# About this exercise
Please repeat the lines below exactly. Begin with the line containing "ATOM 43 O O" and go on through the line containing "ATOM 62 C CA".

# Supplied material

=== Section Start ===

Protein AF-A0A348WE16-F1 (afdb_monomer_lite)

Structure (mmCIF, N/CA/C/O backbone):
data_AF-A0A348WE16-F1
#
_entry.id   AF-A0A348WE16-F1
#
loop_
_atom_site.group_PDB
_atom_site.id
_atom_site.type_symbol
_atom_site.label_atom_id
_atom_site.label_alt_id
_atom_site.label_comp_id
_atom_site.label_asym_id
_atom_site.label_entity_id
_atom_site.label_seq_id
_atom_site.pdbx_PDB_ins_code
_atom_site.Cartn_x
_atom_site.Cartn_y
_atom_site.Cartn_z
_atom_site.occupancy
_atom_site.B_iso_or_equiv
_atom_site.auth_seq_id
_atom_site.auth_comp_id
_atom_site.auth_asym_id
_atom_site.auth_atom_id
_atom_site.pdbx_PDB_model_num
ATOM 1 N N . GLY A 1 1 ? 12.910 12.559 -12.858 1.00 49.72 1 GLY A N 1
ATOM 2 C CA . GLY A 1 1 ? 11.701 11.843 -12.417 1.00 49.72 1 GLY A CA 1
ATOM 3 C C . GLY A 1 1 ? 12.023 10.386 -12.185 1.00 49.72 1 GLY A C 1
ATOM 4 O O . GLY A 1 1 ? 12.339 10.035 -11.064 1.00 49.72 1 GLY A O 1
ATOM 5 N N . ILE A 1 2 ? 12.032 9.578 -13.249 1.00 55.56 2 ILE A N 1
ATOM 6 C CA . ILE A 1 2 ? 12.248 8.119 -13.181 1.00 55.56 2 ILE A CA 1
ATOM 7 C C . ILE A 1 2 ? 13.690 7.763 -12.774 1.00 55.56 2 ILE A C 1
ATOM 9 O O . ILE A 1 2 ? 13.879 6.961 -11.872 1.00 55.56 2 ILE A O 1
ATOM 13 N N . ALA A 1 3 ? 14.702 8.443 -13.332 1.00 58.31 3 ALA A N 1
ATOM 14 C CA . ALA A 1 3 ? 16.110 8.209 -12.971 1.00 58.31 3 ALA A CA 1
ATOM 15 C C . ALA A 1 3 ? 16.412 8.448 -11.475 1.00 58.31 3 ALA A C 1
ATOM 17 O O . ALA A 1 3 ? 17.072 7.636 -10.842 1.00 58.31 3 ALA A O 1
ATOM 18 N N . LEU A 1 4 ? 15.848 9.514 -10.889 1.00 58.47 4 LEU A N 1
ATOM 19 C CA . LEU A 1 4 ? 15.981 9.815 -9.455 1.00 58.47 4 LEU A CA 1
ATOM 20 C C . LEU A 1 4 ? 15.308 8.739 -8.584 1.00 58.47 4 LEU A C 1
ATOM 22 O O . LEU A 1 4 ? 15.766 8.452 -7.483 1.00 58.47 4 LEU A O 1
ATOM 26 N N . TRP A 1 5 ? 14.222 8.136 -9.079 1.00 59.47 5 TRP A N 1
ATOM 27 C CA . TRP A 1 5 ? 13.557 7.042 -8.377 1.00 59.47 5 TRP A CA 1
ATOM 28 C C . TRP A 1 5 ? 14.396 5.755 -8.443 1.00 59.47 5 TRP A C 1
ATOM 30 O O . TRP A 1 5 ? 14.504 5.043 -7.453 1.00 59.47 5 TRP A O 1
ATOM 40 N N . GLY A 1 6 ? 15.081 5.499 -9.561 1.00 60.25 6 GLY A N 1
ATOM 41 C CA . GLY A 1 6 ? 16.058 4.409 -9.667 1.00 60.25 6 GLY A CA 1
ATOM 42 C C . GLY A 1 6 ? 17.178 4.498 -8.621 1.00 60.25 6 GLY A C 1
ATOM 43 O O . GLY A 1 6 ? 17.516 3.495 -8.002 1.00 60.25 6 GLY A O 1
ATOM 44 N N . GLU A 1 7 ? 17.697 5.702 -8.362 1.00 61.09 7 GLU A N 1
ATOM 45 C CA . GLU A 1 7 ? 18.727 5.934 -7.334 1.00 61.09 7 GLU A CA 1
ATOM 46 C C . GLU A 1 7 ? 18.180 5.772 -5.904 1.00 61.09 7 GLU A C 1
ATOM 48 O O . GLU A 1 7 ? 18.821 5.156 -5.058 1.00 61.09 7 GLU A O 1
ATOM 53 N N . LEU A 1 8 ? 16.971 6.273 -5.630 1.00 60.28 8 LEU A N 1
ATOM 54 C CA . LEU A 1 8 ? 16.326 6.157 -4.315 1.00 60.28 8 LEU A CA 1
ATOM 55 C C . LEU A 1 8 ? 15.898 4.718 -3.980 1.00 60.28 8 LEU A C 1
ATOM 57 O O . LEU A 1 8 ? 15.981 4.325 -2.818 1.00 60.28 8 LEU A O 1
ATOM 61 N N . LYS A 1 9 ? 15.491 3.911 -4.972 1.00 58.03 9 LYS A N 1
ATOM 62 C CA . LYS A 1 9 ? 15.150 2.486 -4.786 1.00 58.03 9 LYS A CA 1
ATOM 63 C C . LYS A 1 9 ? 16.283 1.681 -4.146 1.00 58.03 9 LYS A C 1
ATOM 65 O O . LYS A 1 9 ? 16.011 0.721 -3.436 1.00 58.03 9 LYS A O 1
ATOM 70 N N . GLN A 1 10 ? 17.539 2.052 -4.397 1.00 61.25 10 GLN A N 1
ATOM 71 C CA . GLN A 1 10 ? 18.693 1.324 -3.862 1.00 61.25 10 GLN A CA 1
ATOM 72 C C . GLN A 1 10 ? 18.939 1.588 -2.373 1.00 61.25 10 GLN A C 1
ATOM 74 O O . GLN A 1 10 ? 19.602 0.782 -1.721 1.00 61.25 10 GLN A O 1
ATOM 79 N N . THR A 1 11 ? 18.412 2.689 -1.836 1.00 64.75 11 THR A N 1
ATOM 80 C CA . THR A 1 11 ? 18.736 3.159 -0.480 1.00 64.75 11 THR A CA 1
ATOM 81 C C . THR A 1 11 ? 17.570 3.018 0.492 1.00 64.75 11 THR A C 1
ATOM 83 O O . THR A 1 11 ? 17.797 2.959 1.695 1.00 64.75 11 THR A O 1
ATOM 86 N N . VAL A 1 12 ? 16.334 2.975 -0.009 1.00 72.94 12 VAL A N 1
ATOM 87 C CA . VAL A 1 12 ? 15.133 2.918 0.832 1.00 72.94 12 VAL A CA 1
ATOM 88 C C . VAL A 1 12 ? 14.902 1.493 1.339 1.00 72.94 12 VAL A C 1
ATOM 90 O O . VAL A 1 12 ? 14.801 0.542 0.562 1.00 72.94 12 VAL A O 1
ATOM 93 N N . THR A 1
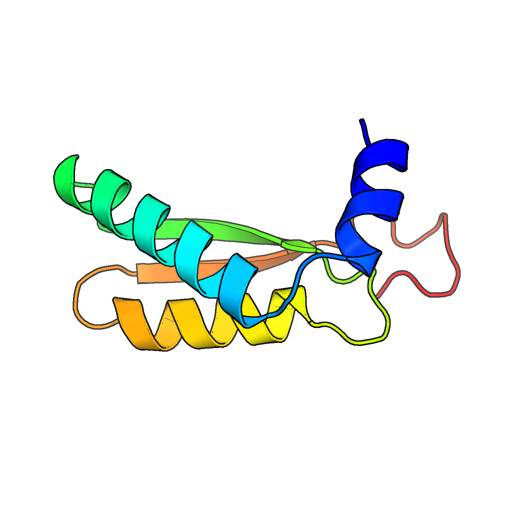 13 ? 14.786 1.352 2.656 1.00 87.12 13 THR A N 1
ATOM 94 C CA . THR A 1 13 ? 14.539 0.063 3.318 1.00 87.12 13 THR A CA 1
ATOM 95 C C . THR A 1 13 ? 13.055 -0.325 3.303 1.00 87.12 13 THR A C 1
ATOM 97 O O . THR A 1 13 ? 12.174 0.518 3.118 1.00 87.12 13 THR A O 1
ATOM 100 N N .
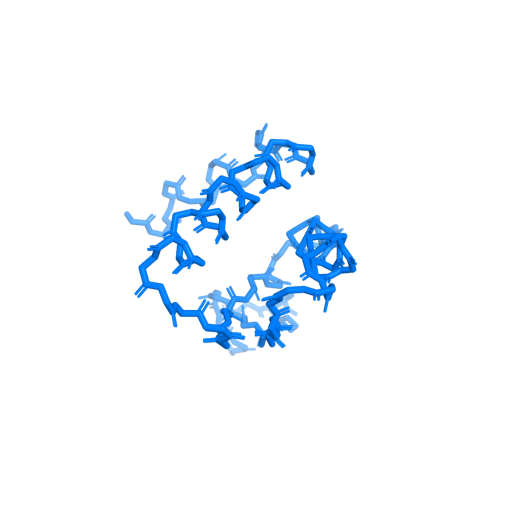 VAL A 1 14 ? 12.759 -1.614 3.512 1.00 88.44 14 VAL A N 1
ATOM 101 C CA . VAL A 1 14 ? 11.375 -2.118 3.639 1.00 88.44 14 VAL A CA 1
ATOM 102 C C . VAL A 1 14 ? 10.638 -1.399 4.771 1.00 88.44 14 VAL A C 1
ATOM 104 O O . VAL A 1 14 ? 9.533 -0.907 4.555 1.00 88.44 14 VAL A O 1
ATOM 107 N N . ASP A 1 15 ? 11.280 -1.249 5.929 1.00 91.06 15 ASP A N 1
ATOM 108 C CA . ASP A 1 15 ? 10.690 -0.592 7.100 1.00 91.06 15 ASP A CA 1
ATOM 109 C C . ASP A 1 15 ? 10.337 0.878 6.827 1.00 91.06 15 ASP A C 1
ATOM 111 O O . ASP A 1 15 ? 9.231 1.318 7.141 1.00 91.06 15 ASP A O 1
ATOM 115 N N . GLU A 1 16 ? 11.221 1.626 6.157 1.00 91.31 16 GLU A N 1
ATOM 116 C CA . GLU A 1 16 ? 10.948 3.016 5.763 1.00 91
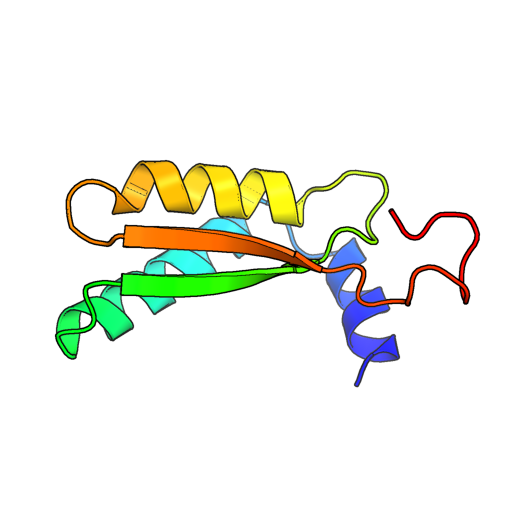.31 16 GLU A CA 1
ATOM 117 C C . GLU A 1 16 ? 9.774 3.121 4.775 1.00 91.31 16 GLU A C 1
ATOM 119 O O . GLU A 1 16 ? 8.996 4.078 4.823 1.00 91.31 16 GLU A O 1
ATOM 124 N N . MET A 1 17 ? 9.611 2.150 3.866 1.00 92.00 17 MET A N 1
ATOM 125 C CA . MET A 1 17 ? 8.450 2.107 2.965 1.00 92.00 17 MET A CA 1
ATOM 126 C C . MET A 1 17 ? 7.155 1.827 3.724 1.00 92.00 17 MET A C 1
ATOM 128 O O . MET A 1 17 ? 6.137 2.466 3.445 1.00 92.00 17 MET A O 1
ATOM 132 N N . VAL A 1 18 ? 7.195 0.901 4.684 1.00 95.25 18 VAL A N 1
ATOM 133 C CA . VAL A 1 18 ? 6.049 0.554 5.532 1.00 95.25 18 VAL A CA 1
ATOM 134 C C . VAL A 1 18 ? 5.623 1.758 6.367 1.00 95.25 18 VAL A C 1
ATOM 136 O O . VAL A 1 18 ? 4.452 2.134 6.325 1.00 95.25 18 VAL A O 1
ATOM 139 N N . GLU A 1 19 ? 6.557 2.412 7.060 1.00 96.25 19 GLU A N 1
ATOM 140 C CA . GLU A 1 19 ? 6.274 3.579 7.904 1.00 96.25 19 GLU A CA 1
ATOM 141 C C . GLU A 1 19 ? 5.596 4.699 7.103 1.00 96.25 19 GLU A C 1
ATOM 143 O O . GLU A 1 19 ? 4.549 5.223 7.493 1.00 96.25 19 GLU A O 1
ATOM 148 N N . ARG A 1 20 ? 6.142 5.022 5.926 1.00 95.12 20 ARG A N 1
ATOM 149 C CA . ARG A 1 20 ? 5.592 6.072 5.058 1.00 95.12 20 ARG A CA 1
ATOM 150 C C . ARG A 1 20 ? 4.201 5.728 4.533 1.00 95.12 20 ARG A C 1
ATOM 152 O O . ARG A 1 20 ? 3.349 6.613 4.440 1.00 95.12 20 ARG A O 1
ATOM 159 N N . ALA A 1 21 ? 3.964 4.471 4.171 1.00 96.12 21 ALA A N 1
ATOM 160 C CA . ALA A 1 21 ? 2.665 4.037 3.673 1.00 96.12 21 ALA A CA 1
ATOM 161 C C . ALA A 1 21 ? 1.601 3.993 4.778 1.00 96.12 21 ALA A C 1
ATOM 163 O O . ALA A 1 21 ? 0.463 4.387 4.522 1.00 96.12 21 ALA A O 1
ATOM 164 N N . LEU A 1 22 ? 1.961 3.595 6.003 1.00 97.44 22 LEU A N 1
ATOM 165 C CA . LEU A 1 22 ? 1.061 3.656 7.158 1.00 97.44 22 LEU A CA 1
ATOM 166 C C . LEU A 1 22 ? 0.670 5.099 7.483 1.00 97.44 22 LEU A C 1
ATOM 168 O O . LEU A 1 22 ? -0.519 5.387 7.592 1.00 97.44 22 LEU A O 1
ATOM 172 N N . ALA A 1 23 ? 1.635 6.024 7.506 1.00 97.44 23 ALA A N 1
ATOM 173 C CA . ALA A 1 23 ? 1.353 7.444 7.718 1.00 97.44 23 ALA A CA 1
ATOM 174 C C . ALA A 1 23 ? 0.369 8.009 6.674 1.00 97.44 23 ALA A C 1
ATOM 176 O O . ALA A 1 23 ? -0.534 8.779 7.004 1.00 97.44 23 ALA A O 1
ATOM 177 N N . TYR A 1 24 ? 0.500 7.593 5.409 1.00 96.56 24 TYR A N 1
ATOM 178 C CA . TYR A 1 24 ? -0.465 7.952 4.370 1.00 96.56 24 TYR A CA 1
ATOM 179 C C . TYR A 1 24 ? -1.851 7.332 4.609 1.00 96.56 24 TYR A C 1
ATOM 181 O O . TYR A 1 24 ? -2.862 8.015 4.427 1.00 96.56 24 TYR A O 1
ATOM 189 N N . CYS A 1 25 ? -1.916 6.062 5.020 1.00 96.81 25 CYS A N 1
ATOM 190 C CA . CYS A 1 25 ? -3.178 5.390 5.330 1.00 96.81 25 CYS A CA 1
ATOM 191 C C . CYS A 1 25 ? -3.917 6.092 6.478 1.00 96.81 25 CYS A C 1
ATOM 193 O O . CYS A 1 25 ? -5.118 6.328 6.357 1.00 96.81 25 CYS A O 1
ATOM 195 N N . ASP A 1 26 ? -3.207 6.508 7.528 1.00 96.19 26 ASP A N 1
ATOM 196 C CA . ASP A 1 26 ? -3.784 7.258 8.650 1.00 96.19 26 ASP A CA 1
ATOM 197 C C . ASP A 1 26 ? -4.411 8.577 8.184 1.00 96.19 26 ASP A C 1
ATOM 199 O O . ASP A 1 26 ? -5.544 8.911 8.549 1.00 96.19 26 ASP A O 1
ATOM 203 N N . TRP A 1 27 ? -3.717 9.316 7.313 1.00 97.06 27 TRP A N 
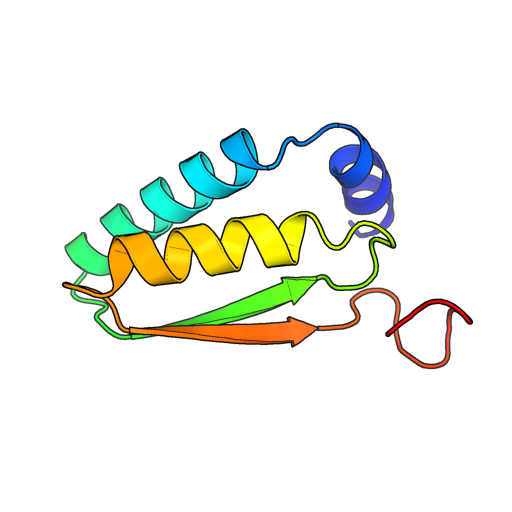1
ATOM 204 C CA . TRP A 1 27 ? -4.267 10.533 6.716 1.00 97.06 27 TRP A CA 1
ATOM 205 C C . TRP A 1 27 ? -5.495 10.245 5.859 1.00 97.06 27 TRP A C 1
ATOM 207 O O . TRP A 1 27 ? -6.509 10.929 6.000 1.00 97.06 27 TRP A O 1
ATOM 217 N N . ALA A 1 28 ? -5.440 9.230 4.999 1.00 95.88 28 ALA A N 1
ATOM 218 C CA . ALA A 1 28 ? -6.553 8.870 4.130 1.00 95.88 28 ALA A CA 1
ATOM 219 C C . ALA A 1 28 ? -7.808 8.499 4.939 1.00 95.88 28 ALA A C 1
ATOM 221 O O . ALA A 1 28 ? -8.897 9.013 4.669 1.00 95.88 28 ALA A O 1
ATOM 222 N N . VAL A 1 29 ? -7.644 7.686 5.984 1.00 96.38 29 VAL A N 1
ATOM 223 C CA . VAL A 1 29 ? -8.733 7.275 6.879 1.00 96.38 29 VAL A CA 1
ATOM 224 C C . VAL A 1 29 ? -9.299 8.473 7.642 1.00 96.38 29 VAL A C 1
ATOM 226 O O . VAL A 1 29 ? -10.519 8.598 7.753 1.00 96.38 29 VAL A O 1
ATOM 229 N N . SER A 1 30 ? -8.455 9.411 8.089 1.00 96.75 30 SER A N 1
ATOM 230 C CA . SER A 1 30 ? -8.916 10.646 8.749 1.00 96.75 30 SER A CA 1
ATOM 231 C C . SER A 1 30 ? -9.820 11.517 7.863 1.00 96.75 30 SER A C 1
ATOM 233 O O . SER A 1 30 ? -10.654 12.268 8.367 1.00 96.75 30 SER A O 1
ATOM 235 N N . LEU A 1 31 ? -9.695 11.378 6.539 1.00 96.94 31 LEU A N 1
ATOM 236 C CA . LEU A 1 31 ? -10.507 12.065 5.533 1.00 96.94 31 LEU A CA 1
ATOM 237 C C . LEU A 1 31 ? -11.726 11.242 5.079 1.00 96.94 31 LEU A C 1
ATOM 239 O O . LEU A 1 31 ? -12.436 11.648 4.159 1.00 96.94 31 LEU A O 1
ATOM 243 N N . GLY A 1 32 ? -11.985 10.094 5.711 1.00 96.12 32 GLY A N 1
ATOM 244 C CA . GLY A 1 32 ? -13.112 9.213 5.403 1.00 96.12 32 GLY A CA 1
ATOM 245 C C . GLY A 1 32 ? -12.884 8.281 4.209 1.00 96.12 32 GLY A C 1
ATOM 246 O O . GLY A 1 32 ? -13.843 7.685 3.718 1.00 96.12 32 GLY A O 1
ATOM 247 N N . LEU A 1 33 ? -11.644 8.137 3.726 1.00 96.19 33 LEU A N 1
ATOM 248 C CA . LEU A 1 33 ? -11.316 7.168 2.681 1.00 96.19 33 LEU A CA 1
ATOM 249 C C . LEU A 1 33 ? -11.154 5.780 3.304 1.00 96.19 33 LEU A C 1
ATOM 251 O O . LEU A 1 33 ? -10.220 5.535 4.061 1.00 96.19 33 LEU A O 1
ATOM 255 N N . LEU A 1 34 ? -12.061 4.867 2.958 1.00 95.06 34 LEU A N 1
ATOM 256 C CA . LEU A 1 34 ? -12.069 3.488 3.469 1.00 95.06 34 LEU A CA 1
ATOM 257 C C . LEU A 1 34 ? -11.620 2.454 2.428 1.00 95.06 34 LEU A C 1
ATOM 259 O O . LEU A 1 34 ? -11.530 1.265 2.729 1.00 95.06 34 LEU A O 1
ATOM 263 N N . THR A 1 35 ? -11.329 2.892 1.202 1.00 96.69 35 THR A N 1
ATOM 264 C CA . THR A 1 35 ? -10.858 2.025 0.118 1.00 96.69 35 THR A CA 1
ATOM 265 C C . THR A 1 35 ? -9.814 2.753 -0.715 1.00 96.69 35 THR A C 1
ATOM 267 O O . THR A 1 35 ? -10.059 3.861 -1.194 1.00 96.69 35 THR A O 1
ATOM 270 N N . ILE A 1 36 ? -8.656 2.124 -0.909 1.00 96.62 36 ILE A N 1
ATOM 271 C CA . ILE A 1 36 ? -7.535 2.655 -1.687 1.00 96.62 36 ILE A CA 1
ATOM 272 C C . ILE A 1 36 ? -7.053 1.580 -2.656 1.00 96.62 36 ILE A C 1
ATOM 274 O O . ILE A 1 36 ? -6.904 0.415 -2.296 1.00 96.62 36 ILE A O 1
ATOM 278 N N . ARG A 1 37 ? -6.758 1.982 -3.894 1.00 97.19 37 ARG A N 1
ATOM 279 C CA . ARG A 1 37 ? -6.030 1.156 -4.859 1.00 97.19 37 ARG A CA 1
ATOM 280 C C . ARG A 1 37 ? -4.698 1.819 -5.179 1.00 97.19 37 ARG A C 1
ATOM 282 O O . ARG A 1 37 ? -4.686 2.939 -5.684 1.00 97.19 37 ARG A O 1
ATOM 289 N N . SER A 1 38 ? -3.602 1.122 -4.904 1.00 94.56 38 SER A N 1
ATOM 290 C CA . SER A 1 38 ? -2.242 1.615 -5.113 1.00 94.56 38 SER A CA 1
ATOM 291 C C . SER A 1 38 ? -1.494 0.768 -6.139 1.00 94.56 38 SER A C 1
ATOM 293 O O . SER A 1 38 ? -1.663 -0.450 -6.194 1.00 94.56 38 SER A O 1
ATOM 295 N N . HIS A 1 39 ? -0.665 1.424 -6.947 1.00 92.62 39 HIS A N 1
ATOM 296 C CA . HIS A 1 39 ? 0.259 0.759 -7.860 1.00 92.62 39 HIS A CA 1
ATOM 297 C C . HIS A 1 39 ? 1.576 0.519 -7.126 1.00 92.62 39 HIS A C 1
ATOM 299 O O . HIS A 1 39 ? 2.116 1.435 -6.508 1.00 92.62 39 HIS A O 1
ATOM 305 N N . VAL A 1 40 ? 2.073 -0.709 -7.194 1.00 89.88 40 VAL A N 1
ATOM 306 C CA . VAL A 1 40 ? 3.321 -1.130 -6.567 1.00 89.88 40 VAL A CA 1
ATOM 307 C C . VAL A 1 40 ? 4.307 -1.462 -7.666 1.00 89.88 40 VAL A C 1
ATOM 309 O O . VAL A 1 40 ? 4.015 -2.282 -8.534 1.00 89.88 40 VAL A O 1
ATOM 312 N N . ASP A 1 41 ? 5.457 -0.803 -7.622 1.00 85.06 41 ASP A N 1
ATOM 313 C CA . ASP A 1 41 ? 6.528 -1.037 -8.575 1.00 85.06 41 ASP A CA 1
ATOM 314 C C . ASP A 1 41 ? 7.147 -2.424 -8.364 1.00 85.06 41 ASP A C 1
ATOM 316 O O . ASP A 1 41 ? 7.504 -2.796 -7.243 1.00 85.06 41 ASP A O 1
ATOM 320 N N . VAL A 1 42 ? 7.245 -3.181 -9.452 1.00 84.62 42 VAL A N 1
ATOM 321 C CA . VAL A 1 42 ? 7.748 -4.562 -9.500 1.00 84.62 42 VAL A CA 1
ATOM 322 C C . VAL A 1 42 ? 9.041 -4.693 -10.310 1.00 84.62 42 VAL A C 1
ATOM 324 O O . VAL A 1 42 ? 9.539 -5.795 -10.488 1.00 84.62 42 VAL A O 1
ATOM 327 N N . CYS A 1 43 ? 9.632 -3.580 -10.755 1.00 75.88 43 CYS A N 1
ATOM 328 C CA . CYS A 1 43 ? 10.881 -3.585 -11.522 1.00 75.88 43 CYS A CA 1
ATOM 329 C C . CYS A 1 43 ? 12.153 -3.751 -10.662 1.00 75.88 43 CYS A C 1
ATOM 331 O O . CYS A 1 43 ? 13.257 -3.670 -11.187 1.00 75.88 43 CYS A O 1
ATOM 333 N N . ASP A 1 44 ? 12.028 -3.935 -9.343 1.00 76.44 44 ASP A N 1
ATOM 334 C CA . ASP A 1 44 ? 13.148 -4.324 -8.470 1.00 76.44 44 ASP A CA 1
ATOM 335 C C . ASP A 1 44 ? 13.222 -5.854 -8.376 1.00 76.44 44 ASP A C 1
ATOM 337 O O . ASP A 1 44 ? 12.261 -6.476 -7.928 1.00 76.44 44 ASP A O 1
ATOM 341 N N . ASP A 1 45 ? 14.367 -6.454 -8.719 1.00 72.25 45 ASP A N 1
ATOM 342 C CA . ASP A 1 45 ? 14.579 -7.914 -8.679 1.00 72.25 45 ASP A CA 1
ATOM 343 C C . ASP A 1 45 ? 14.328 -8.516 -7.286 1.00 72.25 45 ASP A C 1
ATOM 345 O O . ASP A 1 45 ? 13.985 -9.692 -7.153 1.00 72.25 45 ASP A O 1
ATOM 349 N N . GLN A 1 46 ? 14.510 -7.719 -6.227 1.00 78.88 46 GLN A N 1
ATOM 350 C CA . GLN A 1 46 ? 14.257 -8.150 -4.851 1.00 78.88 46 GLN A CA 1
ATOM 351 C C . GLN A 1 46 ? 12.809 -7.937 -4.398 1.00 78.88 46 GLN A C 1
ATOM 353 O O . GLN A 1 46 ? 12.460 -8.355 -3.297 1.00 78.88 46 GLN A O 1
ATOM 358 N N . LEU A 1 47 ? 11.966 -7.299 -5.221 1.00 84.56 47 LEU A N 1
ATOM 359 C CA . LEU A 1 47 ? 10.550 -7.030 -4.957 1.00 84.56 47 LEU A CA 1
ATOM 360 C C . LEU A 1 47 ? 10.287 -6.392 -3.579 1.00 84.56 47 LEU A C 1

=== Section End ===

# Answer to this problem
ATOM 43 O O . GLY A 1 6 ? 17.516 3.495 -8.002 1.00 60.25 6 GLY A O 1
ATOM 44 N N . GLU A 1 7 ? 17.697 5.702 -8.362 1.00 61.09 7 GLU A N 1
ATOM 45 C CA . GLU A 1 7 ? 18.727 5.934 -7.334 1.00 61.09 7 GLU A CA 1
ATOM 46 C C . GLU A 1 7 ? 18.180 5.772 -5.904 1.00 61.09 7 GLU A C 1
ATOM 48 O O . GLU A 1 7 ? 18.821 5.156 -5.058 1.00 61.09 7 GLU A O 1
ATOM 53 N N . LEU A 1 8 ? 16.971 6.273 -5.630 1.00 60.28 8 LEU A N 1
ATOM 54 C CA . LEU A 1 8 ? 16.326 6.157 -4.315 1.00 60.28 8 LEU A CA 1
ATOM 55 C C . LEU A 1 8 ? 15.898 4.718 -3.980 1.00 60.28 8 LEU A C 1
ATOM 57 O O . LEU A 1 8 ? 15.981 4.325 -2.818 1.00 60.28 8 LEU A O 1
ATOM 61 N N . LYS A 1 9 ? 15.491 3.911 -4.972 1.00 58.03 9 LYS A N 1
ATOM 62 C CA . LYS A 1 9 ? 15.150 2.486 -4.786 1.00 58.03 9 LYS A CA 1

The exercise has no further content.